Manny Pastreich, president of 32BJ SEIU, praised the ruling and highlighted the role of union members Gerald Michaud and his wife, Nadège, in the case.
“We are proud to have represented our Haitian members and the broader Haitian community – and we are grateful to our union brother, Gerald Michaud, and his wife Nadége, for leading the way,” said Pastreich in a statement. “ We will keep fighting for the rights of our members and all immigrants against the Trump administration – in the streets, in the workplace, and in the courts as well.”
Under Cogan’s order, the court also granted a motion to postpone any impact of Noem’s action while the broader lawsuit proceeds. The government’s effort to dismiss the case was denied in part, with the court ordering plaintiffs to show why their other claims—alleging due process and equal protection violations—shouldn’t be dismissed as moot.

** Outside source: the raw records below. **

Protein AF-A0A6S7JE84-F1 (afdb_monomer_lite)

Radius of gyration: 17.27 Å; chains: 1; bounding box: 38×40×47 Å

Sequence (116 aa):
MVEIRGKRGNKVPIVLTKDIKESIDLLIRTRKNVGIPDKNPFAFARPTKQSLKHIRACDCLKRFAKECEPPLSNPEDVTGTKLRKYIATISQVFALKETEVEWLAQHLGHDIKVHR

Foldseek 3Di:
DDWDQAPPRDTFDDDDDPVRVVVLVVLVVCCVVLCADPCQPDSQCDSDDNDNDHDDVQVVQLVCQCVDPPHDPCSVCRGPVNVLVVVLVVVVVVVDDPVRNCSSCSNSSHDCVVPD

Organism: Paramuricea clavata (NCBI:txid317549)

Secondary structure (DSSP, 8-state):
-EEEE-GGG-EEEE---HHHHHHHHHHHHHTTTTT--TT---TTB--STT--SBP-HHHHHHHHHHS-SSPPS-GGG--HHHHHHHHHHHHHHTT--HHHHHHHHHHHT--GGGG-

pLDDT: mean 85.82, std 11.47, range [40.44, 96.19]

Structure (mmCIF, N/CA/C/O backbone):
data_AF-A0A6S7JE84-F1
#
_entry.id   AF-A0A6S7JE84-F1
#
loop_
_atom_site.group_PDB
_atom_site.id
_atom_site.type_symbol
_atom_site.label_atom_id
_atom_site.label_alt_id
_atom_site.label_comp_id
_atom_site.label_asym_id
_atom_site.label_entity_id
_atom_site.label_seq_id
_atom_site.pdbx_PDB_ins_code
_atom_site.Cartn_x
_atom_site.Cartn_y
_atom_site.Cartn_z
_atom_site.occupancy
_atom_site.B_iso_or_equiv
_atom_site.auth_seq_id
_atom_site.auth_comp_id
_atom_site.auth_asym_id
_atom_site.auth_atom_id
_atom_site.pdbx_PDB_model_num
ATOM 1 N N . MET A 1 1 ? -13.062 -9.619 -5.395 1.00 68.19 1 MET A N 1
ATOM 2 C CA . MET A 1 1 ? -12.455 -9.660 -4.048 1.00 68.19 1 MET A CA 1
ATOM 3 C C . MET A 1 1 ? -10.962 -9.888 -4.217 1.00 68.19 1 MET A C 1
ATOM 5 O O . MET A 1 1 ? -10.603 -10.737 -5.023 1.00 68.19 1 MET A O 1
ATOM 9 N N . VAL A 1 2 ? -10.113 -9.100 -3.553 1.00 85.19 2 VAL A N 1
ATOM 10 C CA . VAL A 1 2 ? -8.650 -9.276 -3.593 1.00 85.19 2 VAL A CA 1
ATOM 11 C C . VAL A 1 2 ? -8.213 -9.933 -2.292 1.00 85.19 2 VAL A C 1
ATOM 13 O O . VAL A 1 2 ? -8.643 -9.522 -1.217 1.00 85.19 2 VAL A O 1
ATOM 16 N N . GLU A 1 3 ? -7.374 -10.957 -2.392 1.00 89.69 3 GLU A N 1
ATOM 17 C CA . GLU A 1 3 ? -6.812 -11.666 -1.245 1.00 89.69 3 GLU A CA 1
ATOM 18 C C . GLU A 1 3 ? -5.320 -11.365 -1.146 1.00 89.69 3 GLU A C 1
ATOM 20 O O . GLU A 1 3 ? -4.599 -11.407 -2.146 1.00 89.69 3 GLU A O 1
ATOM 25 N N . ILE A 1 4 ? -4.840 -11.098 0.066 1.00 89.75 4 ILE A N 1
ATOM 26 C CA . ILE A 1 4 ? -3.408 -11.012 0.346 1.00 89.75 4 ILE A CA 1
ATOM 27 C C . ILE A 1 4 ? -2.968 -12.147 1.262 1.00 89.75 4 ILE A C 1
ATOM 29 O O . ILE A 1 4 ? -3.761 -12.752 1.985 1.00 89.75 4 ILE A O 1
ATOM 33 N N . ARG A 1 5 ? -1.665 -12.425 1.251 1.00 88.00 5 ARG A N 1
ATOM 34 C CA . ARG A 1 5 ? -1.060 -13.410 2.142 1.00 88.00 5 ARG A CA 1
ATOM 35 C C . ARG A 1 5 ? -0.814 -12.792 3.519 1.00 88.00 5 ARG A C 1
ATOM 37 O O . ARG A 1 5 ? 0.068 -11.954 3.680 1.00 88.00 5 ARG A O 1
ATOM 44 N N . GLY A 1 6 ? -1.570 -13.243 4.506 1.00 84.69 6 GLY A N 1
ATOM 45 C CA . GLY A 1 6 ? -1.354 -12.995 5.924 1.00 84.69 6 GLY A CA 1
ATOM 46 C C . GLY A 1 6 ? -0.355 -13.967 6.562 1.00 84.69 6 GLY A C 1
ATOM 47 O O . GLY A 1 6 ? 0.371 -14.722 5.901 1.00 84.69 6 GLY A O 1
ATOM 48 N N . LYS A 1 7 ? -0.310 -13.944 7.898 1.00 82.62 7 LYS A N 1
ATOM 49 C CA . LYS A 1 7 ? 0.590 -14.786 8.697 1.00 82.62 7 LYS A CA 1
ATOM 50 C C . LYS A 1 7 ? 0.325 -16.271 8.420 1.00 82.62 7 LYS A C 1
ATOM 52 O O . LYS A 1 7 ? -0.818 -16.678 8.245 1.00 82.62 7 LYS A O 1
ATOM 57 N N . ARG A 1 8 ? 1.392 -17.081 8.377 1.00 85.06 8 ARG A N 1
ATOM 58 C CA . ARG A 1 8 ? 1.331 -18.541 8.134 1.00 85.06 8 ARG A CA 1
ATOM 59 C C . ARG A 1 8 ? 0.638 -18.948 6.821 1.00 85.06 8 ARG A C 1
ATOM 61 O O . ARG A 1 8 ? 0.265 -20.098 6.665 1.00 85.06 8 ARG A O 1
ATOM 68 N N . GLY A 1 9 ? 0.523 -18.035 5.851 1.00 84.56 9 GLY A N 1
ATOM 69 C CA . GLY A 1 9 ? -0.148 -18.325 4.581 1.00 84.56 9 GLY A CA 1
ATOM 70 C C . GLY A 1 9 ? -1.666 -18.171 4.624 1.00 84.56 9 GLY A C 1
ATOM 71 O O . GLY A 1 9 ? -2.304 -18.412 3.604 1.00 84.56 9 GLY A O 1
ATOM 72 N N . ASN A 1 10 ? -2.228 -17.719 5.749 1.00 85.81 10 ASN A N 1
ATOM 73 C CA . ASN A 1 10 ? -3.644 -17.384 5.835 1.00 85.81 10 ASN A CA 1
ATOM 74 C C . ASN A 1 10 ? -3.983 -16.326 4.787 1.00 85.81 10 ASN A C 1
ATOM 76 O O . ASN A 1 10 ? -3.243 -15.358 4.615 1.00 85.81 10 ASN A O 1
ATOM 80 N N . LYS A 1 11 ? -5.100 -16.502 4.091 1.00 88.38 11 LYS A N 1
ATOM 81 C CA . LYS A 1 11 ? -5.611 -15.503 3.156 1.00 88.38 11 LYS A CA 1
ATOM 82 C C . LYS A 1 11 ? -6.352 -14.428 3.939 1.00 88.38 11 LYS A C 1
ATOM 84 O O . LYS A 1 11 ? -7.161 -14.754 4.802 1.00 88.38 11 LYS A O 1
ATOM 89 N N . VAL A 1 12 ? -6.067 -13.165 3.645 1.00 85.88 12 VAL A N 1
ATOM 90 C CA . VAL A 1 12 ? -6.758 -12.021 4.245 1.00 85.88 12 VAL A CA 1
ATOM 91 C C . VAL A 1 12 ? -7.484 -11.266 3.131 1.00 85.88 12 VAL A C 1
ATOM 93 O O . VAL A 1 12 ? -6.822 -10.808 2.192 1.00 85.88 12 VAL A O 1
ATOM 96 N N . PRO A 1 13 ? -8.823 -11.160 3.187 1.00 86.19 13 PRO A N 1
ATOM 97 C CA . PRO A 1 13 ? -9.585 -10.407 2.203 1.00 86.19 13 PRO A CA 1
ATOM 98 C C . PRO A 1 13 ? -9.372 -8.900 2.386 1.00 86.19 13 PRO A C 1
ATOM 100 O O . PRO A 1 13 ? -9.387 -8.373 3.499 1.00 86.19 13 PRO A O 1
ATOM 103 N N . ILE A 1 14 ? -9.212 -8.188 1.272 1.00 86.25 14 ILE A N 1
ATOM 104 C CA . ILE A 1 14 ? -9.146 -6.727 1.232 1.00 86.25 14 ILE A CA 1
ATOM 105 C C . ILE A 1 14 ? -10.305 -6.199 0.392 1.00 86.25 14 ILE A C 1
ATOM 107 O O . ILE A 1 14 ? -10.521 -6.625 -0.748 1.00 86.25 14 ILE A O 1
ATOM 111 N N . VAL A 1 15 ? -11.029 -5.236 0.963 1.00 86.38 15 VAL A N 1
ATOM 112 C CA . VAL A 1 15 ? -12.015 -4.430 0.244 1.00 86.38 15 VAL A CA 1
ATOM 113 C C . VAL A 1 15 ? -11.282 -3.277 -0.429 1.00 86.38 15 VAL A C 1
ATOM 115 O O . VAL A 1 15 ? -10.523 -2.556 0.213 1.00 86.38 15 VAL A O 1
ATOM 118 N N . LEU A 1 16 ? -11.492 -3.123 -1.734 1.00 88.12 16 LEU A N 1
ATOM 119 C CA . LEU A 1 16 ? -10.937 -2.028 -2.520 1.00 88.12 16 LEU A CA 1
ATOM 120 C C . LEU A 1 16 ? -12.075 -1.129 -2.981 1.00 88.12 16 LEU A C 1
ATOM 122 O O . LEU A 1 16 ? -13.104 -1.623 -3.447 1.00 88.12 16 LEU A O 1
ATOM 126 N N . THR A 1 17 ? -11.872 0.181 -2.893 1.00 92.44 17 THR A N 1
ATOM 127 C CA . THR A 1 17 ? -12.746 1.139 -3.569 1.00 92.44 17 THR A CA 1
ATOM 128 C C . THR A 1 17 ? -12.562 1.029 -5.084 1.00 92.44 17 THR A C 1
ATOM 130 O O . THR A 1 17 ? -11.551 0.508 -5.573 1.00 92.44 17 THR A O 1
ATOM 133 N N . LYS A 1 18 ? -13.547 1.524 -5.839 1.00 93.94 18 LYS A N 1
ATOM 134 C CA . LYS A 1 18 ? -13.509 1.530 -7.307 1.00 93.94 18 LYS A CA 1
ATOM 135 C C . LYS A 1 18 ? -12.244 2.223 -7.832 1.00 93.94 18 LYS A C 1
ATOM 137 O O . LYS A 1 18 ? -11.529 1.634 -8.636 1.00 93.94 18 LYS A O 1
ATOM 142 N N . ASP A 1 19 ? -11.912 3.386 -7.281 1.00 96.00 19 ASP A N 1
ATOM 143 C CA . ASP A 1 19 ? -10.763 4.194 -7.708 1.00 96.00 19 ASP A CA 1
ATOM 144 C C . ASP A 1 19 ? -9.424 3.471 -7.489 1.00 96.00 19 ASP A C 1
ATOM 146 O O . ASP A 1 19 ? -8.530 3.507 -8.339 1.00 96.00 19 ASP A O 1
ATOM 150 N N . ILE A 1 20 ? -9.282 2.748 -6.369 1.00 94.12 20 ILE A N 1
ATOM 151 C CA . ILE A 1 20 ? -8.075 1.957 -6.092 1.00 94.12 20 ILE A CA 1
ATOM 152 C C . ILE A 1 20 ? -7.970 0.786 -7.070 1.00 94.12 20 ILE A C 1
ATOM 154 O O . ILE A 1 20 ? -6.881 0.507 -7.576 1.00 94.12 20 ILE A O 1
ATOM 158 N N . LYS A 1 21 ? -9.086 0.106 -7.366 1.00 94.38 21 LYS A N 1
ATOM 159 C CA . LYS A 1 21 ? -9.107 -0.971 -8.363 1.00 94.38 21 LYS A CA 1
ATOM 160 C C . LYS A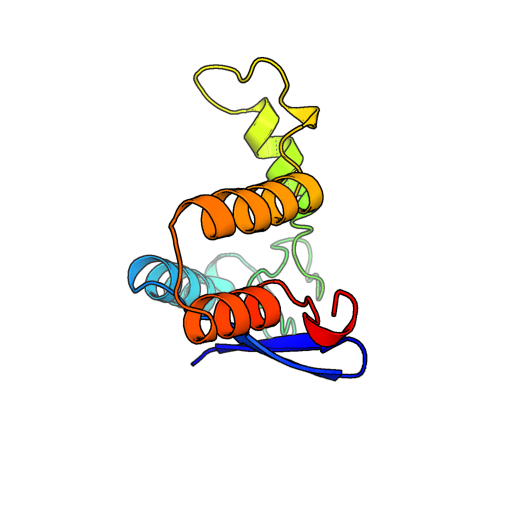 1 21 ? -8.665 -0.449 -9.731 1.00 94.38 21 LYS A C 1
ATOM 162 O O . LYS A 1 21 ? -7.771 -1.032 -10.333 1.00 94.38 21 LYS A O 1
ATOM 167 N N . GLU A 1 22 ? -9.249 0.653 -10.193 1.00 96.19 22 GLU A N 1
ATOM 168 C CA . GLU A 1 22 ? -8.910 1.261 -11.485 1.00 96.19 22 GLU A CA 1
ATOM 169 C C . GLU A 1 22 ? -7.438 1.689 -11.548 1.00 96.19 22 GLU A C 1
ATOM 171 O O . GLU A 1 22 ? -6.765 1.467 -12.556 1.00 96.19 22 GLU A O 1
ATOM 176 N N . SER A 1 23 ? -6.900 2.209 -10.443 1.00 95.69 23 SER A N 1
ATOM 177 C CA . SER A 1 23 ? -5.480 2.551 -10.322 1.00 95.69 23 SER A CA 1
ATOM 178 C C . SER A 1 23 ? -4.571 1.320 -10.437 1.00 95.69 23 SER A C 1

Haiti was first granted TPS after the 2010 earthquake, and its designation has been repeatedly extended amid ongoing instability, natural disasters, and political crises.
Noem’s decision came despite DHS re-extending Haiti’s TPS in July 2024 due to widespread violence, economic collapse, and a deadly cholera outbreak. The attempt to reverse course within months of that decision was seen by advocates as arbitrary and abrupt.
For now, the ruling secures protection for thousands of Haitian nationals in the U.S., offering a temporary reprieve amid growing uncertainty about U.S. immigration policy and Haiti’s future.
“Today, the rule of law held,” said Concannon. “But the administration will continue to test both the rule of law and basic facts by insisting that conditions in Haiti have improved enough for Haitians to return safely.”